Wilderness Deserves to Be Left Alone

Humans should keep their hands off the Arctic National Wildlife Refuge

By Jason Mark

November 1, 2018

Thawing sea ice has formed meltwater pools off of Kaktovik, Alaska, in July. Arctic National Wildlife Refuge

Thawing sea ice formed meltwater pools off Kaktovik, Alaska. | Photo by Kiliii Yuyan
 

Few animals spark such intense emotions as the wolf. Hated and celebrated, feared and revered, the wolf has always been a Rorschach test for our relationship to the rest of life on Earth. For some, the wolf is a totem of wildness; for others, it's a menace. Since wolves were reintroduced into Yellowstone National Park in 1995, these divisions have typically fallen along ideological lines. But at Isle Royale National Park in Michigan, the fate of the wolf has split people of similar views and values, and forced hard questions about what we value more: wildlife or wildness itself.

As Conor Mihell reports in "A Reasonable Illusion," the National Park Service is planning to reintroduce wolves onto Isle Royale, a nearly 900-square-mile wilderness on Lake Superior. Biologists say the reintroduction is necessary to sustain the park's tiny population of wolves—now reduced to one elderly, inbred pair—and help regulate the island's resident moose, which otherwise would browse the island's flora into oblivion. Some wilderness advocates, however, are opposed. They say putting new wolves onto the island is an unnecessary intervention that violates the spirit (and perhaps the letter) of the Wilderness Act. "The Wilderness Act tells us to take ourselves out of the picture," environmental historian Roderick Nash says. "It doesn't matter what humans want."

Maybe this doctrinal dispute among conservationists seems like a small matter. But the divisions over Isle Royale's wolves are emblematic of more-high-stakes debates about how, when, and whether human desires should override the need to keep some places free from civilization. For decades, just such a debate has played out regarding the fate of the Arctic National Wildlife Refuge, Brooke Jarvis writes in "The Last Stand of the Last Great Wilderness." The refuge is one of the planet's few remaining places big enough and remote enough for ancient rhythms, like the annual migration of caribou, to persist. It is also endowed with ample petroleum reserves. And so for generations, the Arctic Refuge has been at the center of a political tug-of-war over the land's best use—and whether to use it at all. The refuge, prominent 20th-century conservationist Olaus Murie once said, forces us to confront "the real problem of what the human species is to do with the earth."

In late 2017, the petroleum industry and congressional Republicans finally achieved their longtime goal of opening up part of the refuge to oil extraction.

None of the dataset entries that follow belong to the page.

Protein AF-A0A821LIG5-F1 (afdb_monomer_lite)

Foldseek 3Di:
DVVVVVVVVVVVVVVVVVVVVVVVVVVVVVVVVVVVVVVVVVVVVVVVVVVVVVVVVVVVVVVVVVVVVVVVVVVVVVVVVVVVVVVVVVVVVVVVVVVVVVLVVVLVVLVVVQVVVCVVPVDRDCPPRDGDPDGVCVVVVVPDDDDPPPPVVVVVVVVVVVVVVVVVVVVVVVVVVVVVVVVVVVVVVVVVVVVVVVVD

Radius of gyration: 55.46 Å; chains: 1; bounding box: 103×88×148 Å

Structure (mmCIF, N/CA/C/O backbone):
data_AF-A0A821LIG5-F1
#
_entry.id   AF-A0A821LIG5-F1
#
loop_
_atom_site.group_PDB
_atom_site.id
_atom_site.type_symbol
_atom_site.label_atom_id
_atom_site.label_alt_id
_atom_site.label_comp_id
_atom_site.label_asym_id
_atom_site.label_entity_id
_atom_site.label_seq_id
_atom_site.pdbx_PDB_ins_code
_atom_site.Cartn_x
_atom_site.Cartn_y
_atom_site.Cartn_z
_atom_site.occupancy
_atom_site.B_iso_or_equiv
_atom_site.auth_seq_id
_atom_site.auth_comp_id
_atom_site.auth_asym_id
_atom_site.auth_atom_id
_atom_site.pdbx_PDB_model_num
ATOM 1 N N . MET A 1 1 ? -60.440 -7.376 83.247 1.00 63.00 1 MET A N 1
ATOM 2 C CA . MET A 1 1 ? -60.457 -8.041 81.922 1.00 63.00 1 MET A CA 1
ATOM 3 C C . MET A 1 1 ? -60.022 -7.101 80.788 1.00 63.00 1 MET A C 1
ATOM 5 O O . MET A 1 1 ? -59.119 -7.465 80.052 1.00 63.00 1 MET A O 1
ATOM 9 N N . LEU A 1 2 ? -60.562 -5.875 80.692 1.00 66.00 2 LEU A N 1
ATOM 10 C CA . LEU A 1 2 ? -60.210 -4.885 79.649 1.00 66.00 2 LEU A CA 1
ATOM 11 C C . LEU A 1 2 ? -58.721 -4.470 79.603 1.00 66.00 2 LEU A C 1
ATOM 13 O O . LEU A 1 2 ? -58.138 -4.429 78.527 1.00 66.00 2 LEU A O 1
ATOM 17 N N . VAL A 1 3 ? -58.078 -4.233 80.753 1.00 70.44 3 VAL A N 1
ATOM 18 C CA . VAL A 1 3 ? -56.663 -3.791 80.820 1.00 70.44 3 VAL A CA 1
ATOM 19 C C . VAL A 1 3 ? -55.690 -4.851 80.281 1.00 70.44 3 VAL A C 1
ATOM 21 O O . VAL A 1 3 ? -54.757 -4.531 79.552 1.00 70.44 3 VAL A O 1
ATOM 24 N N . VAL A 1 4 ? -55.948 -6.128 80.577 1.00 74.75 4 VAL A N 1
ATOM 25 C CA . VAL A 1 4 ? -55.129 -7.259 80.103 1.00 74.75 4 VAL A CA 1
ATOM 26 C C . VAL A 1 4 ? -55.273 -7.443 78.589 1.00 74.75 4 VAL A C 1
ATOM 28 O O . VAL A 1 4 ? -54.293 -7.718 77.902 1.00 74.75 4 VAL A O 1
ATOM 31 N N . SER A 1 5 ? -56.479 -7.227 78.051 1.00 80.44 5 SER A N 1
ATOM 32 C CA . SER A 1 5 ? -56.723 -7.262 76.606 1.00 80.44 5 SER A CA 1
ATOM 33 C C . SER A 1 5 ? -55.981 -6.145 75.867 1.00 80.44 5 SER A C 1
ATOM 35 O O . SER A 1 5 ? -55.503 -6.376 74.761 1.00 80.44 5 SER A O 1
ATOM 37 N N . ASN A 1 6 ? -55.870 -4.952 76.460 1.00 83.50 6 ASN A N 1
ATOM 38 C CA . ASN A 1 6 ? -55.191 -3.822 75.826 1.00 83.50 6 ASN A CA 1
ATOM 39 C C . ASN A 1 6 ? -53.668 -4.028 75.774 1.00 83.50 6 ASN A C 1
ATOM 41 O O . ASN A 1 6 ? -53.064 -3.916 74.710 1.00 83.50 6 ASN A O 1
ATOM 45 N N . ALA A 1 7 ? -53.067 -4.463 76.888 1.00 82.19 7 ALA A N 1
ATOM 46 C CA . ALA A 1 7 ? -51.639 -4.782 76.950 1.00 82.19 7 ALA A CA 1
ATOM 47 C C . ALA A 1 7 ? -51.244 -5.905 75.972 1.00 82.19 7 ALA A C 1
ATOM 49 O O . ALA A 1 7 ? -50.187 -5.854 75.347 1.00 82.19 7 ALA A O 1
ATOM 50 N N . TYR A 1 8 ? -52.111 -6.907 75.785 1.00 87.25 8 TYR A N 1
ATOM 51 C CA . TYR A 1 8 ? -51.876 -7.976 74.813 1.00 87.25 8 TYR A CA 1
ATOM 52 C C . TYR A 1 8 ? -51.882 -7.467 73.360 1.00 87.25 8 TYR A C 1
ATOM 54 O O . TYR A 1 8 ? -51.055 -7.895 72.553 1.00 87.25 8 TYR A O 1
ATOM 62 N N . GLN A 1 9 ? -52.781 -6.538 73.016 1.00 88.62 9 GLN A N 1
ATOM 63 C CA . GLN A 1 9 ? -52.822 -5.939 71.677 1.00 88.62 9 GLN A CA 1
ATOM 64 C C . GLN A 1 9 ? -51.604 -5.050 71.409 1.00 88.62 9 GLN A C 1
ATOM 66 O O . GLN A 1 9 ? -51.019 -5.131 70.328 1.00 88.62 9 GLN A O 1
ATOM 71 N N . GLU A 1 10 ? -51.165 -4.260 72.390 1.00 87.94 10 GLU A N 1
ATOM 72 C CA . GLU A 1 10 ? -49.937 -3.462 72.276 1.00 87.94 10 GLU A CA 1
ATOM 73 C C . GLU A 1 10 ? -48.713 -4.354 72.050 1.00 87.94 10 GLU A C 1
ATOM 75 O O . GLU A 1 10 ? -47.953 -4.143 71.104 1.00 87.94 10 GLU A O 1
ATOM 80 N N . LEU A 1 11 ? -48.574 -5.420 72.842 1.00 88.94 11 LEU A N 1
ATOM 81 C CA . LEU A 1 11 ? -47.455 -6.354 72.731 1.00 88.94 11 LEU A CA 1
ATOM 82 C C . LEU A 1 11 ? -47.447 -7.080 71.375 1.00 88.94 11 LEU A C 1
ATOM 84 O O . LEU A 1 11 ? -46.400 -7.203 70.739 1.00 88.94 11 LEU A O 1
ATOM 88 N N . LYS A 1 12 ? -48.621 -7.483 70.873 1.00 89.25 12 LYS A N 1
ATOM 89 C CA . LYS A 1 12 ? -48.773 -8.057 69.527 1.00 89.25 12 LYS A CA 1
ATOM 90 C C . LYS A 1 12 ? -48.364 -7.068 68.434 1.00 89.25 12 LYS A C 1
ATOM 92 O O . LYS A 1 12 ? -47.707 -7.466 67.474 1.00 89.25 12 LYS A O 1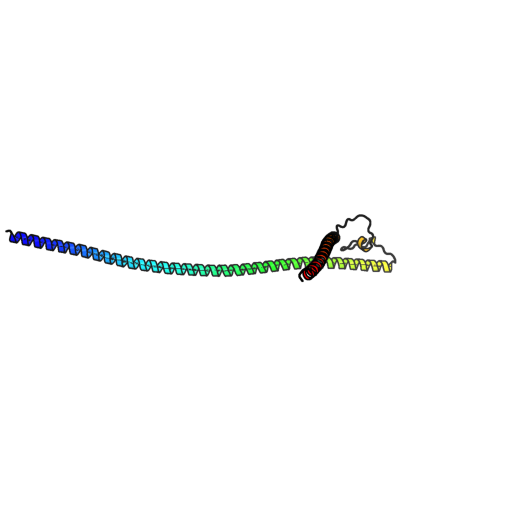
ATOM 97 N N . THR A 1 13 ? -48.727 -5.796 68.584 1.00 88.69 13 THR A N 1
ATOM 98 C CA . THR A 1 13 ? -48.396 -4.741 67.616 1.00 88.69 13 THR A CA 1
ATOM 99 C C . THR A 1 13 ? -46.890 -4.485 67.581 1.00 88.69 13 THR A C 1
ATOM 101 O O . THR A 1 13 ? -46.318 -4.439 66.497 1.00 88.69 13 THR A O 1
ATOM 104 N N . ILE A 1 14 ? -46.233 -4.423 68.745 1.00 91.44 14 ILE A N 1
ATOM 105 C CA . ILE A 1 14 ? -44.774 -4.258 68.872 1.00 91.44 14 ILE A CA 1
ATOM 106 C C . ILE A 1 14 ? -44.016 -5.429 68.231 1.00 91.44 14 ILE A C 1
ATOM 108 O O . ILE A 1 14 ? -43.028 -5.228 67.525 1.00 91.44 14 ILE A O 1
ATOM 112 N N . ILE A 1 15 ? -44.479 -6.664 68.441 1.00 90.75 15 ILE A N 1
ATOM 113 C CA . ILE A 1 15 ? -43.861 -7.848 67.826 1.00 90.75 15 ILE A CA 1
ATOM 114 C C . ILE A 1 15 ? -44.030 -7.820 66.302 1.00 90.75 15 ILE A C 1
ATOM 116 O O . ILE A 1 15 ? -43.090 -8.129 65.568 1.00 90.75 15 ILE A O 1
ATOM 120 N N . LEU A 1 16 ? -45.210 -7.434 65.804 1.00 89.38 16 LEU A N 1
ATOM 121 C CA . LEU A 1 16 ? -45.455 -7.355 64.363 1.00 89.38 16 LEU A CA 1
ATOM 122 C C . LEU A 1 16 ? -44.603 -6.273 63.694 1.00 89.38 16 LEU A C 1
ATOM 124 O O . LEU A 1 16 ? -44.047 -6.514 62.621 1.00 89.38 16 LEU A O 1
ATOM 128 N N . THR A 1 17 ? -44.490 -5.095 64.313 1.00 91.31 17 THR A N 1
ATOM 129 C CA . THR A 1 17 ? -43.678 -3.994 63.784 1.00 91.31 17 THR A CA 1
ATOM 130 C C . THR A 1 17 ? -42.191 -4.326 63.820 1.00 91.31 17 THR A C 1
ATOM 132 O O . THR A 1 17 ? -41.502 -4.029 62.845 1.00 91.31 17 THR A O 1
ATOM 135 N N . SER A 1 18 ? -41.697 -5.014 64.859 1.00 92.31 18 SER A N 1
ATOM 136 C CA . SER A 1 18 ? -40.298 -5.463 64.900 1.00 92.31 18 SER A CA 1
ATOM 137 C C . SER A 1 18 ? -40.001 -6.502 63.813 1.00 92.31 18 SER A C 1
ATOM 139 O O . SER A 1 18 ? -39.013 -6.367 63.095 1.00 92.31 18 SER A O 1
ATOM 141 N N . ALA A 1 19 ? -40.897 -7.472 63.594 1.00 92.00 19 ALA A N 1
ATOM 142 C CA . ALA A 1 19 ? -40.742 -8.476 62.542 1.00 92.00 19 ALA A CA 1
ATOM 143 C C . ALA A 1 19 ? -40.769 -7.859 61.131 1.00 92.00 19 ALA A C 1
ATOM 145 O O . ALA A 1 19 ? -40.001 -8.262 60.252 1.00 92.00 19 ALA A O 1
ATOM 146 N N . LEU A 1 20 ? -41.636 -6.865 60.906 1.00 92.56 20 LEU A N 1
ATOM 147 C CA . LEU A 1 20 ? -41.665 -6.072 59.674 1.00 92.56 20 LEU A CA 1
ATOM 148 C C . LEU A 1 20 ? -40.364 -5.291 59.481 1.00 92.56 20 LEU A C 1
ATOM 150 O O . LEU A 1 20 ? -39.791 -5.336 58.392 1.00 92.56 20 LEU A O 1
ATOM 154 N N . TYR A 1 21 ? -39.868 -4.641 60.534 1.00 94.31 21 TYR A N 1
ATOM 155 C CA . TYR A 1 21 ? -38.602 -3.914 60.507 1.00 94.31 21 TYR A CA 1
ATOM 156 C C . TYR A 1 21 ? -37.432 -4.836 60.142 1.00 94.31 21 TYR A C 1
ATOM 158 O O . TYR A 1 21 ? -36.665 -4.514 59.237 1.00 94.31 21 TYR A O 1
ATOM 166 N N . THR A 1 22 ? -37.335 -6.023 60.751 1.00 95.25 22 THR A N 1
ATOM 167 C CA . THR A 1 22 ? -36.288 -7.004 60.425 1.00 95.25 22 THR A CA 1
ATOM 168 C C . THR A 1 22 ? -36.355 -7.450 58.964 1.00 95.25 22 THR A C 1
ATOM 170 O O . THR A 1 22 ? -35.320 -7.514 58.302 1.00 95.25 22 THR A O 1
ATOM 173 N N . LYS A 1 23 ? -37.554 -7.710 58.422 1.00 95.00 23 LYS A N 1
ATOM 174 C CA . LYS A 1 23 ? -37.719 -8.073 57.002 1.00 95.00 23 LYS A CA 1
ATOM 175 C C . LYS A 1 23 ? -37.292 -6.948 56.062 1.00 95.00 23 LYS A C 1
ATOM 177 O O . LYS A 1 23 ? -36.625 -7.210 55.062 1.00 95.00 23 LYS A O 1
ATOM 182 N N . VAL A 1 24 ? -37.675 -5.708 56.366 1.00 94.94 24 VAL A N 1
ATOM 183 C CA . VAL A 1 24 ? -37.280 -4.536 55.572 1.00 94.94 24 VAL A CA 1
ATOM 184 C C . VAL A 1 24 ? -35.768 -4.343 55.630 1.00 94.94 24 VAL A C 1
ATOM 186 O O . VAL A 1 24 ? -35.150 -4.163 54.586 1.00 94.94 24 VAL A O 1
ATOM 189 N N . PHE A 1 25 ? -35.164 -4.465 56.811 1.00 96.38 25 PHE A N 1
ATOM 190 C CA . PHE A 1 25 ? -33.720 -4.351 56.999 1.00 96.38 25 PHE A CA 1
ATOM 191 C C . PHE A 1 25 ? -32.943 -5.418 56.214 1.00 96.38 25 PHE A C 1
ATOM 193 O O . PHE A 1 25 ? -32.006 -5.095 55.490 1.00 96.38 25 PHE A O 1
ATOM 200 N N . GLN A 1 26 ? -33.367 -6.684 56.283 1.00 96.38 26 GLN A N 1
ATOM 201 C CA . GLN A 1 26 ? -32.755 -7.765 55.503 1.00 96.38 26 GLN A CA 1
ATOM 202 C C . GLN A 1 26 ? -32.854 -7.502 53.997 1.00 96.38 26 GLN A C 1
ATOM 204 O O . GLN A 1 26 ? -31.879 -7.674 53.269 1.00 96.38 26 GLN A O 1
ATOM 209 N N . LYS A 1 27 ? -34.019 -7.044 53.526 1.00 97.25 27 LYS A N 1
ATOM 210 C CA . LYS A 1 27 ? -34.227 -6.712 52.114 1.00 97.25 27 LYS A CA 1
ATOM 211 C C . LYS A 1 27 ? -33.353 -5.534 51.672 1.00 97.25 27 LYS A C 1
ATOM 213 O O . LYS A 1 27 ? -32.789 -5.584 50.583 1.00 97.25 27 LYS A O 1
ATOM 218 N N . LEU A 1 28 ? -33.214 -4.512 52.519 1.00 96.75 28 LEU A N 1
ATOM 219 C CA . LEU A 1 28 ? -32.325 -3.374 52.283 1.00 96.75 28 LEU A CA 1
ATOM 220 C C . LEU A 1 28 ? -30.871 -3.842 52.150 1.00 96.75 28 LEU A C 1
ATOM 222 O O . LEU A 1 28 ? -30.226 -3.521 51.161 1.00 96.75 28 LEU A O 1
ATOM 226 N N . SER A 1 29 ? -30.401 -4.681 53.076 1.00 97.50 29 SER A N 1
ATOM 227 C CA . SER A 1 29 ? -29.039 -5.226 53.060 1.00 97.50 29 SER A CA 1
ATOM 228 C C . SER A 1 29 ? -28.741 -6.040 51.794 1.00 97.50 29 SER A C 1
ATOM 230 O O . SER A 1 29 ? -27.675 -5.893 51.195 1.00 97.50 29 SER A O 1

Ryan Zinke's Interior Department is sprinting to begin fossil fuel exploration as soon as possible. The whole scheme is a crude concoction of venality and stupidity, based on the premise that a year's supply of oil is worth more than preserving a biological and cultural treasure that, once invaded by industry, will never be the same.

Despite what you might have heard, this struggle is not over; the Sierra Club, the Gwich'in Nation, and others continue working to prevent oil rigs from moving in. The Arctic Refuge remains a test of our society's ecological ethic: Can we resist the temptation to turn every last terrain into a vehicle for human wants? Even in a place as remote as the refuge—especially in a place as remote as the refuge—we must commit to keeping our hands off. Such a commitment will help guarantee that, in some places at least, the wolf's howl remains the loudest sound on the landscape. 

This article appeared in the November/December 2018 edition with the headline "Let It Be."